Todo este programa estético brillo-luctuoso del humor se traspola a la literatura de Mónaco. El libro de Churrichimi se compone de dos cuentos, que con un lenguaje depurado, para nada ostentoso, pero tampoco llano, e incluso con algunos remansos cercanos a la lírica, el autor le da vida a sus humanoides. El sexo, las drogas, lo absurdo, el terror como tópicos de las gráficas de Mónaco también aparecen en su literatura.
En el primer relato, Medusa, dos estudiantes universitarios comparten un departamento. Uno es más aplicado y mesurado, el otro busca drogas y evasión. Este último encuentra en su vecina, de vida misteriosa y alternativa, una compañera perfecta de aventuras. Las páginas mixturan sordidez y heroísmo, atrapando al lector mientras se construyen los personajes y los ambientes. De ese modo, resuenan ecos de la estética de Mariana Enríquez, con relatos en barrios periféricos de los años 90. Sin embargo, el uso del humor aparece a través de marcas generacionales de consumos culturales.
“La cosa es que me convida esa cosa y quedé duro como una piedra.
—No sabés, siento que ahora entiendo todas las letras de Los redondos.
—Eso es porque siempre escuchaste grupo Karicias, que no usan mucho el doble sentido y la metáfora.”
Personajes como Pirincho y Salpicón, amigos de Claudio, uno de los estudiantes que se convierte en dealer, nos recuerda un poco a Pelotincho, aquel célebre personaje de Churrichimi, pero aquellos como una contracara más popular o “rollinga”.
En el segundo y último cuento, La visita, mediante un gran dominio del suspenso, el relato se enmarca en una zona rural y humilde. Una mujer es asistida por una señora de campo. Aparentemente está enferma, pero en su vientre guarda la monstruosidad que recién se revelaría sobre el final; por lo cual a medida que leemos estamos atravesados por el asma de lo siniestro:
“… Mientras tenía en la oreja el teléfono y daba el tono de llamada, las luciérnagas volaban encendiendo y apagando la luz verde, coincidiendo con la intermitencia del tono de la llamada. Atendió el contestador automático y cortó. Del cerro del frente, apenas distinguible, cayó un pedazo hacia el río que chapotéo y salpicó. El olor de las algas del río avanzó más con la noche e Ivana se llenó los pulmones con él. Después dio vuelta y retornó a la casa. Por la calle de tierra avanzaba un Duna rojo con las luces apagadas. Su padre venía al volante, medio encorvado. Paso de largo frente a ella.”
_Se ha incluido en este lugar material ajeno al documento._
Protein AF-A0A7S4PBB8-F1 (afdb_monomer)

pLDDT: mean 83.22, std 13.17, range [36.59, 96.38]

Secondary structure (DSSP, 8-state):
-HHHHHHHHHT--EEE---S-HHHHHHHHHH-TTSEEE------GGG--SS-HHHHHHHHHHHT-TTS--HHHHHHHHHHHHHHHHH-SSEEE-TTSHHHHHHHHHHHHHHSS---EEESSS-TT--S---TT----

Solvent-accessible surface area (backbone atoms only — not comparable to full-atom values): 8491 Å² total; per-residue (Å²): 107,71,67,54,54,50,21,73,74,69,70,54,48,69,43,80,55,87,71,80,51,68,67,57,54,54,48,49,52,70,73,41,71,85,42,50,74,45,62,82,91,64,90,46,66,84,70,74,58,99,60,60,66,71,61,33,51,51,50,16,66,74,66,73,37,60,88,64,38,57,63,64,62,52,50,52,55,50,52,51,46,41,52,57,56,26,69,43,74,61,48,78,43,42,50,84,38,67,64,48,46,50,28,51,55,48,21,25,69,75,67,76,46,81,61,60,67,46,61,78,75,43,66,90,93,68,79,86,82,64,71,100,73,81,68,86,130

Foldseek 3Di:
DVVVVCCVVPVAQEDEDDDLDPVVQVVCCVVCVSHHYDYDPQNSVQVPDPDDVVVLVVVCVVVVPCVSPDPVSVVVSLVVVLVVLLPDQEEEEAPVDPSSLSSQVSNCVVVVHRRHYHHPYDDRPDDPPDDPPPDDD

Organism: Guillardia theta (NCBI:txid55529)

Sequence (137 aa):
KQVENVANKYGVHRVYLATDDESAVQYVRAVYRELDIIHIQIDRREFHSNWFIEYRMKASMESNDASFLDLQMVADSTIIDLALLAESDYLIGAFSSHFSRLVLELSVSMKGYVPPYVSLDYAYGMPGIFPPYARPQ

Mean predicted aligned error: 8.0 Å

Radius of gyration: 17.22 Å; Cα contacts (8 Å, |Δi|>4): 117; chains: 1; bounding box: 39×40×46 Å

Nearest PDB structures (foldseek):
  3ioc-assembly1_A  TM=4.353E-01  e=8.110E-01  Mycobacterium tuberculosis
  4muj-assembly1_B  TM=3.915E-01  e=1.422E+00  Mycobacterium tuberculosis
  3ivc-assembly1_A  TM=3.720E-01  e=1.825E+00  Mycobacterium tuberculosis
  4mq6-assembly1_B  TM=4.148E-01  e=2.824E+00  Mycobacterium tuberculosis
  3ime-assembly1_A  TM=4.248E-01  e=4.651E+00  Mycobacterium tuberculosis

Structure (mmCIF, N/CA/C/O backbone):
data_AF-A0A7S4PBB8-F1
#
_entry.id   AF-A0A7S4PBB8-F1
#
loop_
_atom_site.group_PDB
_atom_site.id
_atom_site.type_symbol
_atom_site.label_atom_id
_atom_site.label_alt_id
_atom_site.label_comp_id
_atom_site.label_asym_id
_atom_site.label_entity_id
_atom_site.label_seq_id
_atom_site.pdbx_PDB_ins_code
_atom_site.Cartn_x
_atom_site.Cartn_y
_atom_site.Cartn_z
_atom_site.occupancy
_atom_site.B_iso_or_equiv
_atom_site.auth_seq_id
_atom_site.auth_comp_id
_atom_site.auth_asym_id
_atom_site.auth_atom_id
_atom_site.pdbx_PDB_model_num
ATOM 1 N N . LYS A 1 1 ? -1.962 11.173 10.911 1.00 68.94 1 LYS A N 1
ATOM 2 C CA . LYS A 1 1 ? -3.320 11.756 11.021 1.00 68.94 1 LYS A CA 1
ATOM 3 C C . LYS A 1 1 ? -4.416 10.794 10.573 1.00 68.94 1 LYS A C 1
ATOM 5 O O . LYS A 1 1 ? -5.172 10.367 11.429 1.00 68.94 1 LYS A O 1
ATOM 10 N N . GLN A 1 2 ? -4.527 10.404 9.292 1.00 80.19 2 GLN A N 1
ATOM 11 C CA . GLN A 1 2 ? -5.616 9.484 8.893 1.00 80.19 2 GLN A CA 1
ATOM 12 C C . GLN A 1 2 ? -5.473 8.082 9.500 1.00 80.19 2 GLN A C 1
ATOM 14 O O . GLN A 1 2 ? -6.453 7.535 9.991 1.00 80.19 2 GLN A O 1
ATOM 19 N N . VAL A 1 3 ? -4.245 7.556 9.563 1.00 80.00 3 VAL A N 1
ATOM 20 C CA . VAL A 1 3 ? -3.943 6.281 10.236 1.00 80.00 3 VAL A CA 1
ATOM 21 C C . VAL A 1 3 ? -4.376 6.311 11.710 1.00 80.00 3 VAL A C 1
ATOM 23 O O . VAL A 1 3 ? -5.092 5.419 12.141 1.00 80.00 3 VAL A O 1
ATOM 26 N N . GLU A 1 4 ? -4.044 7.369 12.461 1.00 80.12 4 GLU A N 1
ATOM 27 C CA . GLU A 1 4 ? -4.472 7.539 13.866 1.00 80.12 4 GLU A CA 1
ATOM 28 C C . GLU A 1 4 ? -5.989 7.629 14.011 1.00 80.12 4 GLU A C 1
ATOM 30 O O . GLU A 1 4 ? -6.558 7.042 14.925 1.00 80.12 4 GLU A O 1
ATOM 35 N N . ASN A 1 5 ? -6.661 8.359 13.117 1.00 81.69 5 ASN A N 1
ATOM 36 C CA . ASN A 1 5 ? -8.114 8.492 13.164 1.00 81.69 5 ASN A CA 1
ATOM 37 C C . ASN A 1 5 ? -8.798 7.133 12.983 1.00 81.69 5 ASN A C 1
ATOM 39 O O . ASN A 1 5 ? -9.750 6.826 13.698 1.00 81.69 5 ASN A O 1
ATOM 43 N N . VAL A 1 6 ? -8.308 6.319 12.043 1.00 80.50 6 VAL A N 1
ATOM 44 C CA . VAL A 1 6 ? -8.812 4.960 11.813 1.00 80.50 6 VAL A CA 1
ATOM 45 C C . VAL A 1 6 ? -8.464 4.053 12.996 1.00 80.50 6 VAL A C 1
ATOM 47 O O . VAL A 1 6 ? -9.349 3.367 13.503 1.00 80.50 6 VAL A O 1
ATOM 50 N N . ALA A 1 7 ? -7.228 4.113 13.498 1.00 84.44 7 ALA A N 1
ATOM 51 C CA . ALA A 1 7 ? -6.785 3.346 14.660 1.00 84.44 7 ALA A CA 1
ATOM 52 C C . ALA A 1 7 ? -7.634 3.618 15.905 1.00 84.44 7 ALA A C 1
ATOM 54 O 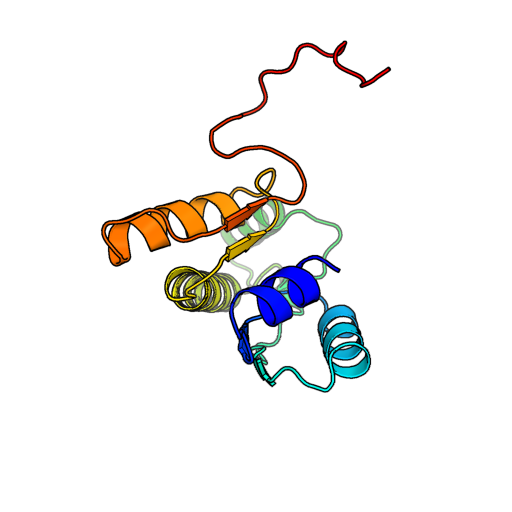O . ALA A 1 7 ? -8.186 2.689 16.487 1.00 84.44 7 ALA A O 1
ATOM 55 N N . ASN A 1 8 ? -7.830 4.888 16.256 1.00 82.75 8 ASN A N 1
ATOM 56 C CA . ASN A 1 8 ? -8.583 5.280 17.445 1.00 82.75 8 ASN A CA 1
ATOM 57 C C . ASN A 1 8 ? -10.080 4.984 17.318 1.00 82.75 8 ASN A C 1
ATOM 59 O O . ASN A 1 8 ? -10.726 4.636 18.303 1.00 82.75 8 ASN A O 1
ATOM 63 N N . LYS A 1 9 ? -10.648 5.138 16.116 1.00 83.81 9 LYS A N 1
ATOM 64 C CA . LYS A 1 9 ? -12.086 4.945 15.898 1.00 83.81 9 LYS A CA 1
ATOM 65 C C . LYS A 1 9 ? -12.476 3.472 15.813 1.00 83.81 9 LYS A C 1
ATOM 67 O O . LYS A 1 9 ? -13.568 3.119 16.249 1.00 83.81 9 LYS A O 1
ATOM 72 N N . TYR A 1 10 ? -11.613 2.640 15.235 1.00 83.44 10 TYR A N 1
ATOM 73 C CA . TYR A 1 10 ? -11.940 1.254 14.900 1.00 83.44 10 TYR A CA 1
ATOM 74 C C . TYR A 1 10 ? -11.077 0.215 15.626 1.00 83.44 10 TYR A C 1
ATOM 76 O O . TYR A 1 10 ? -11.232 -0.974 15.370 1.00 83.44 10 TYR A O 1
ATOM 84 N N . GLY A 1 11 ? -10.188 0.634 16.533 1.00 85.31 11 GLY A N 1
ATOM 85 C CA . GLY A 1 11 ? -9.317 -0.279 17.280 1.00 85.31 11 GLY A CA 1
ATOM 86 C C . GLY A 1 11 ? -8.271 -0.967 16.401 1.00 85.31 11 GLY A C 1
ATOM 87 O O . GLY A 1 11 ? -7.943 -2.129 16.625 1.00 85.31 11 GLY A O 1
ATOM 88 N N . VAL A 1 12 ? -7.774 -0.284 15.362 1.00 87.62 12 VAL A N 1
ATOM 89 C CA . VAL A 1 12 ? -6.732 -0.845 14.488 1.00 87.62 12 VAL A CA 1
ATOM 90 C C . VAL A 1 12 ? -5.383 -0.748 15.189 1.00 87.62 12 VAL A C 1
ATOM 92 O O . VAL A 1 12 ? -4.914 0.346 15.492 1.00 87.62 12 VAL A O 1
ATOM 95 N N . HIS A 1 13 ? -4.749 -1.899 15.403 1.00 89.38 13 HIS A N 1
ATOM 96 C CA . HIS A 1 13 ? -3.430 -2.003 16.035 1.00 89.38 13 HIS A CA 1
ATOM 97 C C . HIS A 1 13 ? -2.327 -2.431 15.071 1.00 89.38 13 HIS A C 1
ATOM 99 O O . HIS A 1 13 ? -1.157 -2.349 15.421 1.00 89.38 13 HIS A O 1
ATOM 105 N N . ARG A 1 14 ? -2.686 -2.884 13.868 1.00 93.19 14 ARG A N 1
ATOM 106 C CA . ARG A 1 14 ? -1.757 -3.415 12.873 1.00 93.19 14 ARG A CA 1
ATOM 107 C C . ARG A 1 14 ? -1.953 -2.704 11.548 1.00 93.19 14 ARG A C 1
ATOM 109 O O . ARG A 1 14 ? -3.080 -2.588 11.076 1.00 93.19 14 ARG A O 1
ATOM 116 N N . VAL A 1 15 ? -0.857 -2.245 10.957 1.00 93.00 15 VAL A N 1
ATOM 117 C CA . VAL A 1 15 ? -0.866 -1.504 9.694 1.00 93.00 15 VAL A CA 1
ATOM 118 C C . VAL A 1 15 ? 0.111 -2.158 8.736 1.00 93.00 15 VAL A C 1
ATOM 120 O O . VAL A 1 15 ? 1.305 -2.227 9.022 1.00 93.00 15 VAL A O 1
ATOM 123 N N . TYR A 1 16 ? -0.396 -2.611 7.591 1.00 95.00 16 TYR A N 1
ATOM 124 C CA . TYR A 1 16 ? 0.451 -2.960 6.460 1.00 95.00 16 TYR A CA 1
ATOM 125 C C . TYR A 1 16 ? 0.802 -1.698 5.670 1.00 95.00 16 TYR A C 1
ATOM 127 O O . TYR A 1 16 ? -0.090 -0.943 5.282 1.00 95.00 16 TYR A O 1
ATOM 135 N N . LEU A 1 17 ? 2.093 -1.461 5.444 1.00 92.88 17 LEU A N 1
ATOM 136 C CA . LEU A 1 17 ? 2.586 -0.319 4.681 1.00 92.88 17 LEU A CA 1
ATOM 137 C C . LEU A 1 17 ? 3.267 -0.797 3.395 1.00 92.88 17 LEU A C 1
ATOM 139 O O . LEU A 1 17 ? 4.409 -1.259 3.421 1.00 92.88 17 LEU A O 1
ATOM 143 N N . ALA A 1 18 ? 2.572 -0.637 2.270 1.00 90.81 18 ALA A N 1
ATOM 144 C CA . ALA A 1 18 ? 3.143 -0.812 0.940 1.00 90.81 18 ALA A CA 1
ATOM 145 C C . ALA A 1 18 ? 3.789 0.506 0.490 1.00 90.81 18 ALA A C 1
ATOM 147 O O . ALA A 1 18 ? 3.100 1.461 0.132 1.00 90.81 18 ALA A O 1
ATOM 148 N N . THR A 1 19 ? 5.114 0.573 0.562 1.00 86.38 19 THR A N 1
ATOM 149 C CA . THR A 1 19 ? 5.903 1.716 0.097 1.00 86.38 19 THR A CA 1
ATOM 150 C C . THR A 1 19 ? 7.237 1.225 -0.446 1.00 86.38 19 THR A C 1
ATOM 152 O O . THR A 1 19 ? 7.757 0.199 -0.013 1.00 86.38 19 THR A O 1
ATOM 155 N N . ASP A 1 20 ? 7.765 1.945 -1.420 1.00 81.94 20 ASP A N 1
ATOM 156 C CA . ASP A 1 20 ? 9.122 1.825 -1.938 1.00 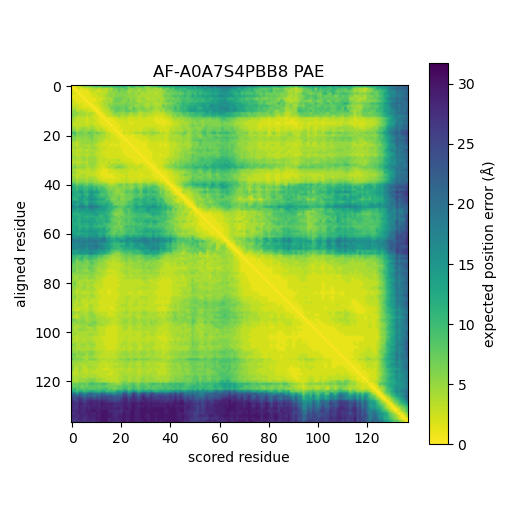81.94 20 ASP A CA 1
ATOM 157 C C . ASP A 1 20 ? 10.128 2.690 -1.159 1.00 81.94 20 ASP A C 1
ATOM 159 O O . ASP A 1 20 ? 11.328 2.534 -1.340 1.00 81.94 20 ASP A O 1
ATOM 163 N N . ASP A 1 21 ? 9.670 3.561 -0.255 1.00 84.50 21 ASP A N 1
ATOM 164 C CA . ASP A 1 21 ? 10.526 4.459 0.519 1.00 84.50 21 ASP A CA 1
ATOM 165 C C . ASP A 1 21 ? 10.781 3.936 1.944 1.00 84.50 21 ASP A C 1
ATOM 167 O O . ASP A 1 21 ? 9.954 4.067 2.851 1.00 84.50 21 ASP A O 1
ATOM 171 N N . GLU A 1 22 ? 11.980 3.396 2.173 1.00 84.69 22 GLU A N 1
ATOM 172 C CA . GLU A 1 22 ? 12.415 2.921 3.495 1.00 84.69 22 GLU A CA 1
ATOM 173 C C . GLU A 1 22 ? 12.399 4.042 4.553 1.00 84.69 22 GLU A C 1
ATOM 175 O O . GLU A 1 22 ? 12.120 3.799 5.732 1.00 84.69 22 GLU A O 1
ATOM 180 N N . SER A 1 23 ? 12.639 5.297 4.156 1.00 87.62 23 SER A N 1
ATOM 181 C CA . SER A 1 23 ? 12.597 6.426 5.089 1.00 87.62 23 SER A CA 1
ATOM 182 C C . SER A 1 23 ? 11.176 6.687 5.598 1.00 87.62 23 SER A C 1
ATOM 184 O O . SER A 1 23 ? 10.990 7.008 6.777 1.00 87.62 23 SER A O 1
ATOM 186 N N . ALA A 1 24 ? 10.160 6.443 4.763 1.00 88.56 24 ALA A N 1
ATOM 187 C CA . ALA A 1 24 ? 8.759 6.516 5.159 1.00 88.56 24 ALA A CA 1
ATOM 188 C C . ALA A 1 24 ? 8.411 5.430 6.188 1.00 88.56 24 ALA A C 1
ATOM 190 O O . ALA A 1 24 ? 7.727 5.714 7.173 1.00 88.56 24 ALA A O 1
ATOM 191 N N . VAL A 1 25 ? 8.935 4.209 6.029 1.00 89.81 25 VAL A N 1
ATOM 192 C CA . VAL A 1 25 ? 8.746 3.112 6.998 1.00 89.81 25 VAL A CA 1
ATOM 193 C C . VAL A 1 25 ? 9.327 3.485 8.361 1.00 89.81 25 VAL A C 1
ATOM 195 O O . VAL A 1 25 ? 8.658 3.349 9.390 1.00 89.81 25 VAL A O 1
ATOM 198 N N . GLN A 1 26 ? 10.562 3.992 8.379 1.00 91.12 26 GLN A N 1
ATOM 199 C CA . GLN A 1 26 ? 11.232 4.418 9.610 1.00 91.12 26 GLN A CA 1
ATOM 200 C C . GLN A 1 26 ? 10.488 5.569 10.289 1.00 91.12 26 GLN A C 1
ATOM 202 O O . GLN A 1 26 ? 10.284 5.543 11.504 1.00 91.12 26 GLN A O 1
ATOM 207 N N . TYR A 1 27 ? 10.024 6.544 9.506 1.00 91.56 27 TYR A N 1
ATOM 208 C CA . TYR A 1 27 ? 9.215 7.651 10.000 1.00 91.56 27 TYR A CA 1
ATOM 209 C C . TYR A 1 27 ? 7.912 7.161 10.646 1.00 91.56 27 TYR A C 1
ATOM 211 O O . TYR A 1 27 ? 7.620 7.516 11.788 1.00 91.56 27 TYR A O 1
ATOM 219 N N . VAL A 1 28 ? 7.153 6.301 9.961 1.00 90.31 28 VAL A N 1
ATOM 220 C CA . VAL A 1 28 ? 5.881 5.753 10.462 1.00 90.31 28 VAL A CA 1
ATOM 221 C C . VAL A 1 28 ? 6.100 4.974 11.758 1.00 90.31 28 VAL A C 1
ATOM 223 O O . VAL A 1 28 ? 5.359 5.184 12.714 1.00 90.31 28 VAL A O 1
ATOM 226 N N . ARG A 1 29 ? 7.151 4.149 11.844 1.00 92.00 29 ARG A N 1
ATOM 227 C CA . ARG A 1 29 ? 7.514 3.431 13.079 1.00 92.00 29 ARG A CA 1
ATOM 228 C C . ARG A 1 29 ? 7.892 4.369 14.226 1.00 92.00 29 ARG A C 1
ATOM 230 O O . ARG A 1 29 ? 7.561 4.100 15.377 1.00 92.00 29 ARG A O 1
ATOM 237 N N . ALA A 1 30 ? 8.591 5.464 13.930 1.00 90.69 30 ALA A N 1
ATOM 238 C CA . ALA A 1 30 ? 9.007 6.428 14.944 1.00 90.69 30 ALA A CA 1
ATOM 239 C C . ALA A 1 30 ? 7.828 7.241 15.502 1.00 90.69 30 ALA A C 1
ATOM 241 O O . ALA A 1 30 ? 7.815 7.545 16.701 1.00 90.69 30 ALA A O 1
ATOM 242 N N . VAL A 1 31 ? 6.868 7.587 14.638 1.00 91.31 31 VAL A N 1
ATOM 243 C CA . VAL A 1 31 ? 5.694 8.408 14.964 1.00 91.31 31 VAL A CA 1
ATOM 244 C C . VAL A 1 31 ? 4.569 7.579 15.587 1.00 91.31 31 VAL A C 1
ATOM 246 O O . VAL A 1 31 ? 3.955 8.035 16.546 1.00 91.31 31 VAL A O 1
ATOM 249 N N . TYR A 1 32 ? 4.311 6.369 15.089 1.00 88.88 32 TYR A N 1
ATOM 250 C CA . TYR A 1 32 ? 3.195 5.517 15.512 1.00 88.88 32 TYR A CA 1
ATOM 251 C C . TYR A 1 32 ? 3.673 4.308 16.316 1.00 88.88 32 TYR A C 1
ATOM 253 O O . TYR A 1 32 ? 3.565 3.167 15.874 1.00 88.88 32 TYR A O 1
ATOM 261 N N . ARG A 1 33 ? 4.204 4.561 17.517 1.00 86.44 33 ARG A N 1
ATOM 262 C CA . ARG A 1 33 ? 4.846 3.529 18.356 1.00 86.44 33 ARG A CA 1
ATOM 263 C C . ARG A 1 33 ? 3.884 2.473 18.893 1.00 86.44 33 ARG A C 1
ATOM 265 O O . ARG A 1 33 ? 4.307 1.369 19.213 1.00 86.44 33 ARG A O 1
ATOM 272 N N . GLU A 1 34 ? 2.608 2.822 18.987 1.00 87.94 34 GLU A N 1
ATOM 273 C CA . GLU A 1 34 ? 1.544 1.943 19.480 1.00 87.94 34 GLU A CA 1
ATOM 274 C C . GLU A 1 34 ? 0.997 1.004 18.390 1.00 87.94 34 GLU A C 1
ATOM 276 O O . GLU A 1 34 ? 0.186 0.127 18.691 1.00 87.94 34 GLU A O 1
ATOM 281 N N . LEU A 1 35 ? 1.414 1.188 17.130 1.00 89.56 35 LEU A N 1
ATOM 282 C CA . LEU A 1 35 ? 0.971 0.381 15.997 1.00 89.56 35 LEU A CA 1
ATOM 283 C C . LEU A 1 35 ? 2.035 -0.650 15.602 1.00 89.56 35 LEU A C 1
ATOM 285 O O . LEU A 1 35 ? 3.218 -0.346 15.469 1.00 89.56 35 LEU A O 1
ATOM 289 N N . ASP A 1 36 ? 1.582 -1.871 15.341 1.00 92.62 36 ASP A N 1
ATOM 290 C CA . ASP A 1 36 ? 2.351 -2.942 14.718 1.00 92.62 36 ASP A CA 1
ATOM 291 C C . ASP A 1 36 ? 2.465 -2.670 13.208 1.00 92.62 36 ASP A C 1
ATOM 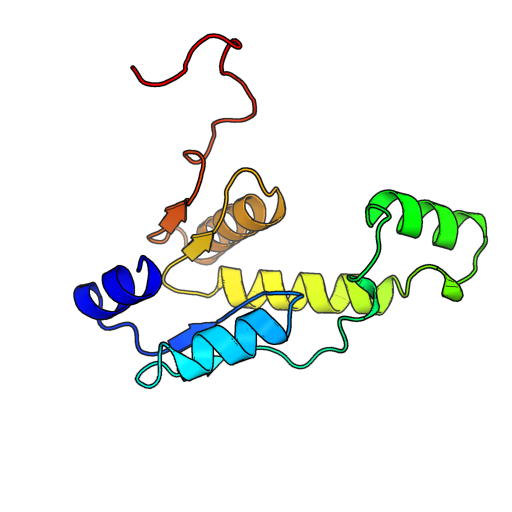293 O O . ASP A 1 36 ? 1.534 -2.926 12.437 1.00 92.62 36 ASP A O 1
ATOM 297 N N . ILE A 1 37 ? 3.587 -2.073 12.794 1.00 93.19 37 ILE A N 1
ATOM 298 C CA . ILE A 1 37 ? 3.857 -1.730 11.392 1.00 93.19 37 ILE A CA 1
ATOM 299 C C . ILE A 1 37 ? 4.483 -2.922 10.668 1.00 93.19 37 ILE A C 1
ATOM 301 O O . ILE A 1 37 ? 5.682 -3.203 10.803 1.00 93.19 37 ILE A O 1
ATOM 305 N N . ILE A 1 38 ? 3.678 -3.563 9.826 1.00 92.44 38 ILE A N 1
ATOM 306 C CA . ILE A 1 38 ? 4.109 -4.620 8.918 1.00 92.44 38 ILE A CA 1
ATOM 307 C C . ILE A 1 38 ? 4.558 -3.978 7.609 1.00 92.44 38 ILE A C 1
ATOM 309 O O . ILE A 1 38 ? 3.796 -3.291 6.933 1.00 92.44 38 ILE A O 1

Esa agitación que despierta nuestras zonas oscuras es uno de los objetivos de estos contundentes relatos, y se logra por el manejo equilibrado del suspenso de un Churrichimi que no le queda grande el saco de las letras cuando decide dejar reposar el dibujo para naufragar las zonas de la descripción, la alusión y la elipsis literaria.